Stored items from a collection
..........
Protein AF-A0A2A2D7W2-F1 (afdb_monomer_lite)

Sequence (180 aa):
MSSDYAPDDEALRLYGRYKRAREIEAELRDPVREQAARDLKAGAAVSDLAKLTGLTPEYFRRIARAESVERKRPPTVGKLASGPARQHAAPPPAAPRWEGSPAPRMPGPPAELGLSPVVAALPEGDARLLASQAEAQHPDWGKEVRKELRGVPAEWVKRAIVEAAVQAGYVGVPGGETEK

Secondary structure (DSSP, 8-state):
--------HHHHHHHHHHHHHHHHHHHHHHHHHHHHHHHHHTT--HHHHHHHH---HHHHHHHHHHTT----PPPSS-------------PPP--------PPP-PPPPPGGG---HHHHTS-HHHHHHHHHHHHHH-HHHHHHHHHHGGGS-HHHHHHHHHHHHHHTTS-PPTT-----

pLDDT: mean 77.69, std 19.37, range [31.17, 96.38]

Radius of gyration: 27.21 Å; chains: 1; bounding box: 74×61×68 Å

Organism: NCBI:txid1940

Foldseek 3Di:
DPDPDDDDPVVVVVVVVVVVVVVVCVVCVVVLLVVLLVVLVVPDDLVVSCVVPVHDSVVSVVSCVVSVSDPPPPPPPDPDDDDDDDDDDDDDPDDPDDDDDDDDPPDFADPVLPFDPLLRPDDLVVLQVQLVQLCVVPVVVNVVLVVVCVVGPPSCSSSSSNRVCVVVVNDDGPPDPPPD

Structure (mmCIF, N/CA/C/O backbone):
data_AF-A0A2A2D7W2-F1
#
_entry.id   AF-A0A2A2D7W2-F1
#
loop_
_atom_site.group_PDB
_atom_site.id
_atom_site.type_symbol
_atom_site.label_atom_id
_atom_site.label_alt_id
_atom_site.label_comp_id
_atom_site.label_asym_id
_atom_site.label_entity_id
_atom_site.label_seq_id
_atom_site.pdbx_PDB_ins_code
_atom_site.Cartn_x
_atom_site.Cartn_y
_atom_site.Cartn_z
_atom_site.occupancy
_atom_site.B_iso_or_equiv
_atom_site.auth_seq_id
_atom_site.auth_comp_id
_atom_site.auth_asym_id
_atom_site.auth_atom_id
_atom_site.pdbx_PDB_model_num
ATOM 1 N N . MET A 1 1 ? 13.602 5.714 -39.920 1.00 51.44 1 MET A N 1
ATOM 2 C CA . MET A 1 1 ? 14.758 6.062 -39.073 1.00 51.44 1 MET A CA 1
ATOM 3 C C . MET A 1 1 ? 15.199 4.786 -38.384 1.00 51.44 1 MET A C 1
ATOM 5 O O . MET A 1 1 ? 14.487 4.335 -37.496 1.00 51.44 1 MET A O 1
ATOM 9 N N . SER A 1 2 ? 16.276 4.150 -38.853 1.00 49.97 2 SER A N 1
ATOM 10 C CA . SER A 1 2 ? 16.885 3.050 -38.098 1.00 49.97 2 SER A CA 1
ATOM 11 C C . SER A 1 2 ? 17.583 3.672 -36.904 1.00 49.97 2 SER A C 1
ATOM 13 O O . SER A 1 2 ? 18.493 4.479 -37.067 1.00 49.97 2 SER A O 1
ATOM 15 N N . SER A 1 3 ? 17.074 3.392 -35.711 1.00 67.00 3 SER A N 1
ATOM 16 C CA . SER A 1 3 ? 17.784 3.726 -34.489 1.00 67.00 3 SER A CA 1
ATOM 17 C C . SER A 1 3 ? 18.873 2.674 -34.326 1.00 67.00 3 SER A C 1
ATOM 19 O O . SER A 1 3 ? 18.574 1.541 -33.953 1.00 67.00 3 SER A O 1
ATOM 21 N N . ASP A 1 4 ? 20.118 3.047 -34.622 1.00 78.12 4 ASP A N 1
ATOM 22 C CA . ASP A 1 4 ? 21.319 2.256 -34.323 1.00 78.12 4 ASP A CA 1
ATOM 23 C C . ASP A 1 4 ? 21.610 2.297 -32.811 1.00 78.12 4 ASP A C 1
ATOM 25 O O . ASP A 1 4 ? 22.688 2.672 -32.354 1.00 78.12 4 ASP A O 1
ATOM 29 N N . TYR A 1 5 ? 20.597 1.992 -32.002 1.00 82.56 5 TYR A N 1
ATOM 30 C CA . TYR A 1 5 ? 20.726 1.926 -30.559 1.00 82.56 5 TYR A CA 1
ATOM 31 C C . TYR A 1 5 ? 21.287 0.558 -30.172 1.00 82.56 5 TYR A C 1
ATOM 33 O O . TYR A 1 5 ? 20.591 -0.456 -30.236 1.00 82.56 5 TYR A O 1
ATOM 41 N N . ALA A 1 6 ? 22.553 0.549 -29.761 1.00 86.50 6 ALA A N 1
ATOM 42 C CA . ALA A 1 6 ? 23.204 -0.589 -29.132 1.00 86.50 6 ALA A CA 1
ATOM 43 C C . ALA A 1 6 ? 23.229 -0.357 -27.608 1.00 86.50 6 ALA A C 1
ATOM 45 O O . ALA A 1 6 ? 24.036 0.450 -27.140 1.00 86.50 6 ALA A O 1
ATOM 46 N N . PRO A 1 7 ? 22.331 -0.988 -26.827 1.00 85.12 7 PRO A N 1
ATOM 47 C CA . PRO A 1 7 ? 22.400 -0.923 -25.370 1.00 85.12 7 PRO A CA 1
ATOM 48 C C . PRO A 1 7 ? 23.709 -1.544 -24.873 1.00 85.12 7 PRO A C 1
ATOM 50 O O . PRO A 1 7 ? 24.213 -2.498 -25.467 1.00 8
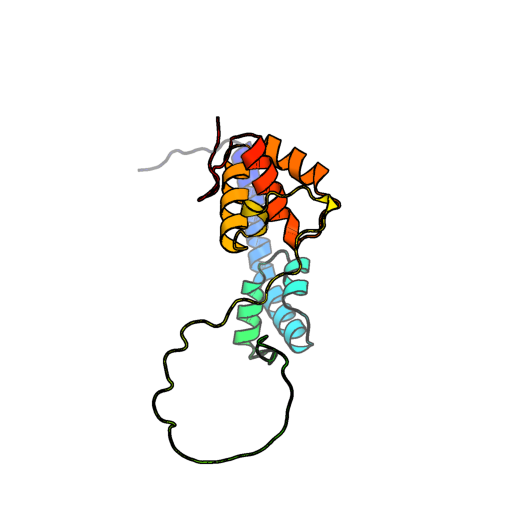5.12 7 PRO A O 1
ATOM 53 N N . ASP A 1 8 ? 24.238 -1.019 -23.770 1.00 91.38 8 ASP A N 1
ATOM 54 C CA . ASP A 1 8 ? 25.399 -1.607 -23.107 1.00 91.38 8 ASP A CA 1
ATOM 55 C C . ASP A 1 8 ? 25.084 -2.997 -22.509 1.00 91.38 8 ASP A C 1
ATOM 57 O O . ASP A 1 8 ? 23.928 -3.422 -22.370 1.00 91.38 8 ASP A O 1
ATOM 61 N N . ASP A 1 9 ? 26.137 -3.738 -22.158 1.00 91.44 9 ASP A N 1
ATOM 62 C CA . ASP A 1 9 ? 26.018 -5.104 -21.638 1.00 91.44 9 ASP A CA 1
ATOM 63 C C . ASP A 1 9 ? 25.222 -5.181 -20.324 1.00 91.44 9 ASP A C 1
ATOM 65 O O . ASP A 1 9 ? 24.587 -6.201 -20.028 1.00 91.44 9 ASP A O 1
ATOM 69 N N . GLU A 1 10 ? 25.240 -4.118 -19.517 1.00 91.75 10 GLU A N 1
ATOM 70 C CA . GLU A 1 10 ? 24.492 -4.051 -18.263 1.00 91.75 10 GLU A CA 1
ATOM 71 C C . GLU A 1 10 ? 22.987 -3.918 -18.525 1.00 91.75 10 GLU A C 1
ATOM 73 O O . GLU A 1 10 ? 22.187 -4.686 -17.971 1.00 91.75 10 GLU A O 1
ATOM 78 N N . ALA A 1 11 ? 22.602 -3.023 -19.434 1.00 92.69 11 ALA A N 1
ATOM 79 C CA . ALA A 1 11 ? 21.234 -2.834 -19.885 1.00 92.69 11 ALA A CA 1
ATOM 80 C C . ALA A 1 11 ? 20.687 -4.110 -20.537 1.00 92.69 11 ALA A C 1
ATOM 82 O O . ALA A 1 11 ? 19.581 -4.543 -20.203 1.00 92.69 11 ALA A O 1
ATOM 83 N N . LEU A 1 12 ? 21.474 -4.792 -21.379 1.00 95.00 12 LEU A N 1
ATOM 84 C CA . LEU A 1 12 ? 21.086 -6.079 -21.970 1.00 95.00 12 LEU A CA 1
ATOM 85 C C . LEU A 1 12 ? 20.760 -7.134 -20.902 1.00 95.00 12 LEU A C 1
ATOM 87 O O . LEU A 1 12 ? 19.733 -7.819 -20.984 1.00 95.00 12 LEU A O 1
ATOM 91 N N . ARG A 1 13 ? 21.584 -7.246 -19.853 1.00 95.31 13 ARG A N 1
ATOM 92 C CA . ARG A 1 13 ? 21.332 -8.175 -18.736 1.00 95.31 13 ARG A CA 1
ATOM 93 C C . ARG A 1 13 ? 20.109 -7.773 -17.919 1.00 95.31 13 ARG A C 1
ATOM 95 O O . ARG A 1 13 ? 19.344 -8.647 -17.496 1.00 95.31 13 ARG A O 1
ATOM 102 N N . LEU A 1 14 ? 19.917 -6.478 -17.669 1.00 95.62 14 LEU A N 1
ATOM 103 C CA . LEU A 1 14 ? 18.753 -5.959 -16.954 1.00 95.62 14 LEU A CA 1
ATOM 104 C C . LEU A 1 14 ? 17.462 -6.273 -17.715 1.00 95.62 14 LEU A C 1
ATOM 106 O O . LEU A 1 14 ? 16.559 -6.901 -17.157 1.00 95.62 14 LEU A O 1
ATOM 110 N N . TYR A 1 15 ? 17.401 -5.923 -18.998 1.00 94.50 15 TYR A N 1
ATOM 111 C CA . TYR A 1 15 ? 16.236 -6.174 -19.840 1.00 94.50 15 TYR A CA 1
ATOM 112 C C . TYR A 1 15 ? 15.977 -7.667 -20.029 1.00 94.50 15 TYR A C 1
ATOM 114 O O . TYR A 1 15 ? 14.828 -8.097 -19.962 1.00 94.50 15 TYR A O 1
ATOM 122 N N . GLY A 1 16 ? 17.023 -8.486 -20.155 1.00 95.75 16 GLY A N 1
ATOM 123 C CA . GLY A 1 16 ? 16.884 -9.940 -20.212 1.00 95.75 16 GLY A CA 1
ATOM 124 C C . GLY A 1 16 ? 16.321 -10.555 -18.923 1.00 95.75 16 GLY A C 1
ATOM 125 O O . GLY A 1 16 ? 15.558 -11.520 -18.979 1.00 95.75 16 GLY A O 1
ATOM 126 N N . ARG A 1 17 ? 16.667 -10.021 -17.741 1.00 96.38 17 ARG A N 1
ATOM 127 C CA . ARG A 1 17 ? 16.051 -10.440 -16.465 1.00 96.38 17 ARG A CA 1
ATOM 128 C C . ARG A 1 17 ? 14.594 -9.997 -16.376 1.00 96.38 17 ARG A C 1
ATOM 130 O O . ARG A 1 17 ? 13.741 -10.804 -16.017 1.00 96.38 17 ARG A O 1
ATOM 137 N N . TYR A 1 18 ? 14.314 -8.750 -16.743 1.00 95.69 18 TYR A N 1
ATOM 138 C CA . TYR A 1 18 ? 12.960 -8.206 -16.720 1.00 95.69 18 TYR A CA 1
ATOM 139 C C . TYR A 1 18 ? 12.023 -8.955 -17.677 1.00 95.69 18 TYR A C 1
ATOM 141 O O . TYR A 1 18 ? 10.930 -9.350 -17.281 1.00 95.69 18 TYR A O 1
ATOM 149 N N . LYS A 1 19 ? 12.475 -9.228 -18.907 1.00 96.25 19 LYS A N 1
ATOM 150 C CA . LYS A 1 19 ? 11.723 -9.999 -19.902 1.00 96.25 19 LYS A CA 1
ATOM 151 C C . LYS A 1 19 ? 11.333 -11.378 -19.367 1.00 96.25 19 LYS A C 1
ATOM 153 O O . LYS A 1 19 ? 10.155 -11.711 -19.387 1.00 96.25 19 LYS A O 1
ATOM 158 N N . ARG A 1 20 ? 12.290 -12.127 -18.808 1.00 95.94 20 ARG A N 1
ATOM 159 C CA . ARG A 1 20 ? 12.022 -13.449 -18.215 1.00 95.94 20 ARG A CA 1
ATOM 160 C C . ARG A 1 20 ? 11.023 -13.382 -17.064 1.00 95.94 20 ARG A C 1
ATOM 162 O O . ARG A 1 20 ? 10.125 -14.210 -16.988 1.00 95.94 20 ARG A O 1
ATOM 169 N N . ALA A 1 21 ? 11.141 -12.384 -16.188 1.00 94.94 21 ALA A N 1
ATOM 170 C CA . ALA A 1 21 ? 10.177 -12.193 -15.106 1.00 94.94 21 ALA A CA 1
ATOM 171 C C . ALA A 1 21 ? 8.759 -11.935 -15.643 1.00 94.94 21 ALA A C 1
ATOM 173 O O . ALA A 1 21 ? 7.798 -12.479 -15.110 1.00 94.94 21 ALA A O 1
ATOM 174 N N . ARG A 1 22 ? 8.628 -11.155 -16.724 1.00 94.94 22 ARG A N 1
ATOM 175 C CA . ARG A 1 22 ? 7.341 -10.886 -17.382 1.00 94.94 22 ARG A CA 1
ATOM 176 C C . ARG A 1 22 ? 6.758 -12.111 -18.079 1.00 94.94 22 ARG A C 1
ATOM 178 O O . ARG A 1 22 ? 5.543 -12.274 -18.057 1.00 94.94 22 ARG A O 1
ATOM 185 N N . GLU A 1 23 ? 7.595 -12.951 -18.679 1.00 95.00 23 GLU A N 1
ATOM 186 C CA . GLU A 1 23 ? 7.173 -14.223 -19.279 1.00 95.00 23 GLU A CA 1
ATOM 187 C C . GLU A 1 23 ? 6.632 -15.172 -18.203 1.00 95.00 23 GLU A C 1
ATOM 189 O O . GLU A 1 23 ? 5.501 -15.633 -18.312 1.00 95.00 23 GLU A O 1
ATOM 194 N N . ILE A 1 24 ? 7.365 -15.342 -17.099 1.00 94.56 24 ILE A N 1
ATOM 195 C CA . ILE A 1 24 ? 6.923 -16.154 -15.954 1.00 94.56 24 ILE A CA 1
ATOM 196 C C . ILE A 1 24 ? 5.635 -15.589 -15.338 1.00 94.56 24 ILE A C 1
ATOM 198 O O . ILE A 1 24 ? 4.709 -16.334 -15.028 1.00 94.56 24 ILE A O 1
ATOM 202 N N . GLU A 1 25 ? 5.539 -14.268 -15.166 1.00 92.06 25 GLU A N 1
ATOM 203 C CA . GLU A 1 25 ? 4.320 -13.627 -14.663 1.00 92.06 25 GLU A CA 1
ATOM 204 C C . GLU A 1 25 ? 3.128 -13.905 -15.587 1.00 92.06 25 GLU A C 1
ATOM 206 O O . GLU A 1 25 ? 2.035 -14.193 -15.103 1.00 92.06 25 GLU A O 1
ATOM 211 N N . ALA A 1 26 ? 3.330 -13.842 -16.906 1.00 93.25 26 ALA A N 1
ATOM 212 C CA . ALA A 1 26 ? 2.289 -14.131 -17.883 1.00 93.25 26 ALA A CA 1
ATOM 213 C C . ALA A 1 26 ? 1.829 -15.594 -17.812 1.00 93.25 26 ALA A C 1
ATOM 215 O O . ALA A 1 26 ? 0.624 -15.836 -17.811 1.00 93.25 26 ALA A O 1
ATOM 216 N N . GLU A 1 27 ? 2.760 -16.542 -17.681 1.00 94.75 27 GLU A N 1
ATOM 217 C CA . GLU A 1 27 ? 2.459 -17.971 -17.512 1.00 94.75 27 GLU A CA 1
ATOM 218 C C . GLU A 1 27 ? 1.678 -18.253 -16.222 1.00 94.75 27 GLU A C 1
ATOM 220 O O . GLU A 1 27 ? 0.720 -19.026 -16.219 1.00 94.75 27 GLU A O 1
ATOM 225 N N . LEU A 1 28 ? 2.051 -17.602 -15.118 1.00 94.00 28 LEU A N 1
ATOM 226 C CA . LEU A 1 28 ? 1.417 -17.808 -13.814 1.00 94.00 28 LEU A CA 1
ATOM 227 C C . LEU A 1 28 ? 0.087 -17.067 -13.660 1.00 94.00 28 LEU A C 1
ATOM 229 O O . LEU A 1 28 ? -0.694 -17.391 -12.763 1.00 94.00 28 LEU A O 1
ATOM 233 N N . ARG A 1 29 ? -0.197 -16.079 -14.510 1.00 91.06 29 ARG A N 1
ATOM 234 C CA . ARG A 1 29 ? -1.351 -15.190 -14.348 1.00 91.06 29 ARG A CA 1
ATOM 235 C C . ARG A 1 29 ? -2.683 -15.932 -14.347 1.00 91.06 29 ARG A C 1
ATOM 237 O O . ARG A 1 29 ? -3.517 -15.668 -13.477 1.00 91.06 29 ARG A O 1
ATOM 244 N N . ASP A 1 30 ? -2.883 -16.833 -15.302 1.00 93.06 30 ASP A N 1
ATOM 245 C CA . ASP A 1 30 ? -4.134 -17.581 -15.438 1.00 93.06 30 ASP A CA 1
ATOM 246 C C . ASP A 1 30 ? -4.310 -18.623 -14.318 1.00 93.06 30 ASP A C 1
ATOM 248 O O . ASP A 1 30 ? -5.356 -18.588 -13.661 1.00 93.06 30 ASP A O 1
ATOM 252 N N . PRO A 1 31 ? -3.297 -19.448 -13.974 1.00 95.19 31 PRO A N 1
ATOM 253 C CA . PRO A 1 31 ? -3.356 -20.324 -12.802 1.00 95.19 31 PRO A CA 1
ATOM 254 C C . PRO A 1 31 ? -3.639 -19.577 -11.492 1.00 95.19 31 PRO A C 1
ATOM 256 O O . PRO A 1 31 ? -4.482 -20.002 -10.699 1.00 95.19 31 PRO A O 1
ATOM 259 N N . VAL A 1 32 ? -2.982 -18.432 -11.265 1.00 94.19 32 VAL A N 1
ATOM 260 C CA . VAL A 1 32 ? -3.209 -17.599 -10.071 1.00 94.19 32 VAL A CA 1
ATOM 261 C C . VAL A 1 32 ? -4.636 -17.063 -10.052 1.00 94.19 32 VAL A C 1
ATOM 263 O O . VAL A 1 32 ? -5.274 -17.051 -9.000 1.00 94.19 32 VAL A O 1
ATOM 266 N N . ARG A 1 33 ? -5.163 -16.627 -11.200 1.00 93.62 33 ARG A N 1
ATOM 267 C CA . ARG A 1 33 ? -6.545 -16.149 -11.308 1.00 93.62 33 ARG A CA 1
ATOM 268 C C . ARG A 1 33 ? -7.547 -17.255 -10.984 1.00 93.62 33 ARG A C 1
ATOM 270 O O . ARG A 1 33 ? -8.500 -16.999 -10.249 1.00 93.62 33 ARG A O 1
ATOM 277 N N . GLU A 1 34 ? -7.339 -18.455 -11.517 1.00 93.75 34 GLU A N 1
ATOM 278 C CA . GLU A 1 34 ? -8.215 -19.600 -11.274 1.00 93.75 34 GLU A CA 1
ATOM 279 C C . GLU A 1 34 ? -8.189 -20.022 -9.800 1.00 93.75 34 GLU A C 1
ATOM 281 O O . GLU A 1 34 ? -9.242 -20.186 -9.180 1.00 93.75 34 GLU A O 1
ATOM 286 N N . GLN A 1 35 ? -6.998 -20.125 -9.204 1.00 95.19 35 GLN A N 1
ATOM 287 C CA . GLN A 1 35 ? -6.873 -20.461 -7.789 1.00 95.19 35 GLN A CA 1
ATOM 288 C C . GLN A 1 35 ? -7.503 -19.383 -6.900 1.00 95.19 35 GLN A C 1
ATOM 290 O O . GLN A 1 35 ? -8.275 -19.704 -5.999 1.00 95.19 35 GLN A O 1
ATOM 295 N N . ALA A 1 36 ? -7.283 -18.104 -7.212 1.00 93.75 36 ALA A N 1
ATOM 296 C CA . ALA A 1 36 ? -7.903 -17.001 -6.488 1.00 93.75 36 ALA A CA 1
ATOM 297 C C . ALA A 1 36 ? -9.438 -17.047 -6.550 1.00 93.75 36 ALA A C 1
ATOM 299 O O . ALA A 1 36 ? -10.099 -16.756 -5.555 1.00 93.75 36 ALA A O 1
ATOM 300 N N . ALA A 1 37 ? -10.027 -17.431 -7.687 1.00 93.06 37 ALA A N 1
ATOM 301 C CA . ALA A 1 37 ? -11.473 -17.622 -7.799 1.00 93.06 37 ALA A CA 1
ATOM 302 C C . ALA A 1 37 ? -11.980 -18.733 -6.863 1.00 93.06 37 ALA A C 1
ATOM 304 O O . ALA A 1 37 ? -13.005 -18.555 -6.197 1.00 93.06 37 ALA A O 1
ATOM 305 N N . ARG A 1 38 ? -11.255 -19.856 -6.767 1.00 93.25 38 ARG A N 1
ATOM 306 C CA . ARG A 1 38 ? -11.581 -20.955 -5.841 1.00 93.25 38 ARG A CA 1
ATOM 307 C C . ARG A 1 38 ? -11.481 -20.509 -4.384 1.00 93.25 38 ARG A C 1
ATOM 309 O O . ARG A 1 38 ? -12.416 -20.732 -3.619 1.00 93.25 38 ARG A O 1
ATOM 316 N N . ASP A 1 39 ? -10.406 -19.816 -4.025 1.00 93.12 39 ASP A N 1
ATOM 317 C CA . ASP A 1 39 ? -10.178 -19.340 -2.659 1.00 93.12 39 ASP A CA 1
ATOM 318 C C . ASP A 1 39 ? -11.236 -18.313 -2.238 1.00 93.12 39 ASP A C 1
ATOM 320 O O . ASP A 1 39 ? -11.752 -18.354 -1.120 1.00 93.12 39 ASP A O 1
ATOM 324 N N . LEU A 1 40 ? -11.631 -17.420 -3.151 1.00 91.56 40 LEU A N 1
ATOM 325 C CA . LEU A 1 40 ? -12.723 -16.476 -2.917 1.00 91.56 40 LEU A CA 1
ATOM 326 C C . LEU A 1 40 ? -14.050 -17.207 -2.673 1.00 91.56 40 LEU A C 1
ATOM 328 O O . LEU A 1 40 ? -14.754 -16.860 -1.722 1.00 91.56 40 LEU A O 1
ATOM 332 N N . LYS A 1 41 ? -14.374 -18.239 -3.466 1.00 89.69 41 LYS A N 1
..........
• _ACTIVITY_
Repeat verbatim the opening run of entries, ending with the line that contains "Structure (mmCIF, N/CA/C/O".

• _YOUR RESPONSE_
Protein AF-A0A2A2D7W2-F1 (afdb_monomer_lite)

Sequence (180 aa):
MSSDYAPDDEALRLYGRYKRAREIEAELRDPVREQAARDLKAGAAVSDLAKLTGLTPEYFRRIARAESVERKRPPTVGKLASGPARQHAAPPPAAPRWEGSPAPRMPGPPAELGLSPVVAALPEGDARLLASQAEAQHPDWGKEVRKELRGVPAEWVKRAIVEAAVQAGYVGVPGGETEK

Secondary structure (DSSP, 8-state):
--------HHHHHHHHHHHHHHHHHHHHHHHHHHHHHHHHHTT--HHHHHHHH---HHHHHHHHHHTT----PPPSS-------------PPP--------PPP-PPPPPGGG---HHHHTS-HHHHHHHHHHHHHH-HHHHHHHHHHGGGS-HHHHHHHHHHHHHHTTS-PPTT-----

pLDDT: mean 77.69, std 19.37, range [31.17, 96.38]

Radius of gyration: 27.21 Å; chains: 1; bounding box: 74×61×68 Å

Organism: NCBI:txid1940

Foldseek 3Di:
DPDPDDDDPVVVVVVVVVVVVVVVCVVCVVVLLVVLLVVLVVPDDLVVSCVVPVHDSVVSVVSCVVSVSDPPPPPPPDPDDDDDDDDDDDDDPDDPDDDDDDDDPPDFADPVLPFDPLLRPDDLVVLQVQLVQLCVVPVVVNVVLVVVCVVGPPSCSSSSSNRVCVVVVNDDGPPDPPPD

Structure (mmCIF, N/CA/C/O backbone):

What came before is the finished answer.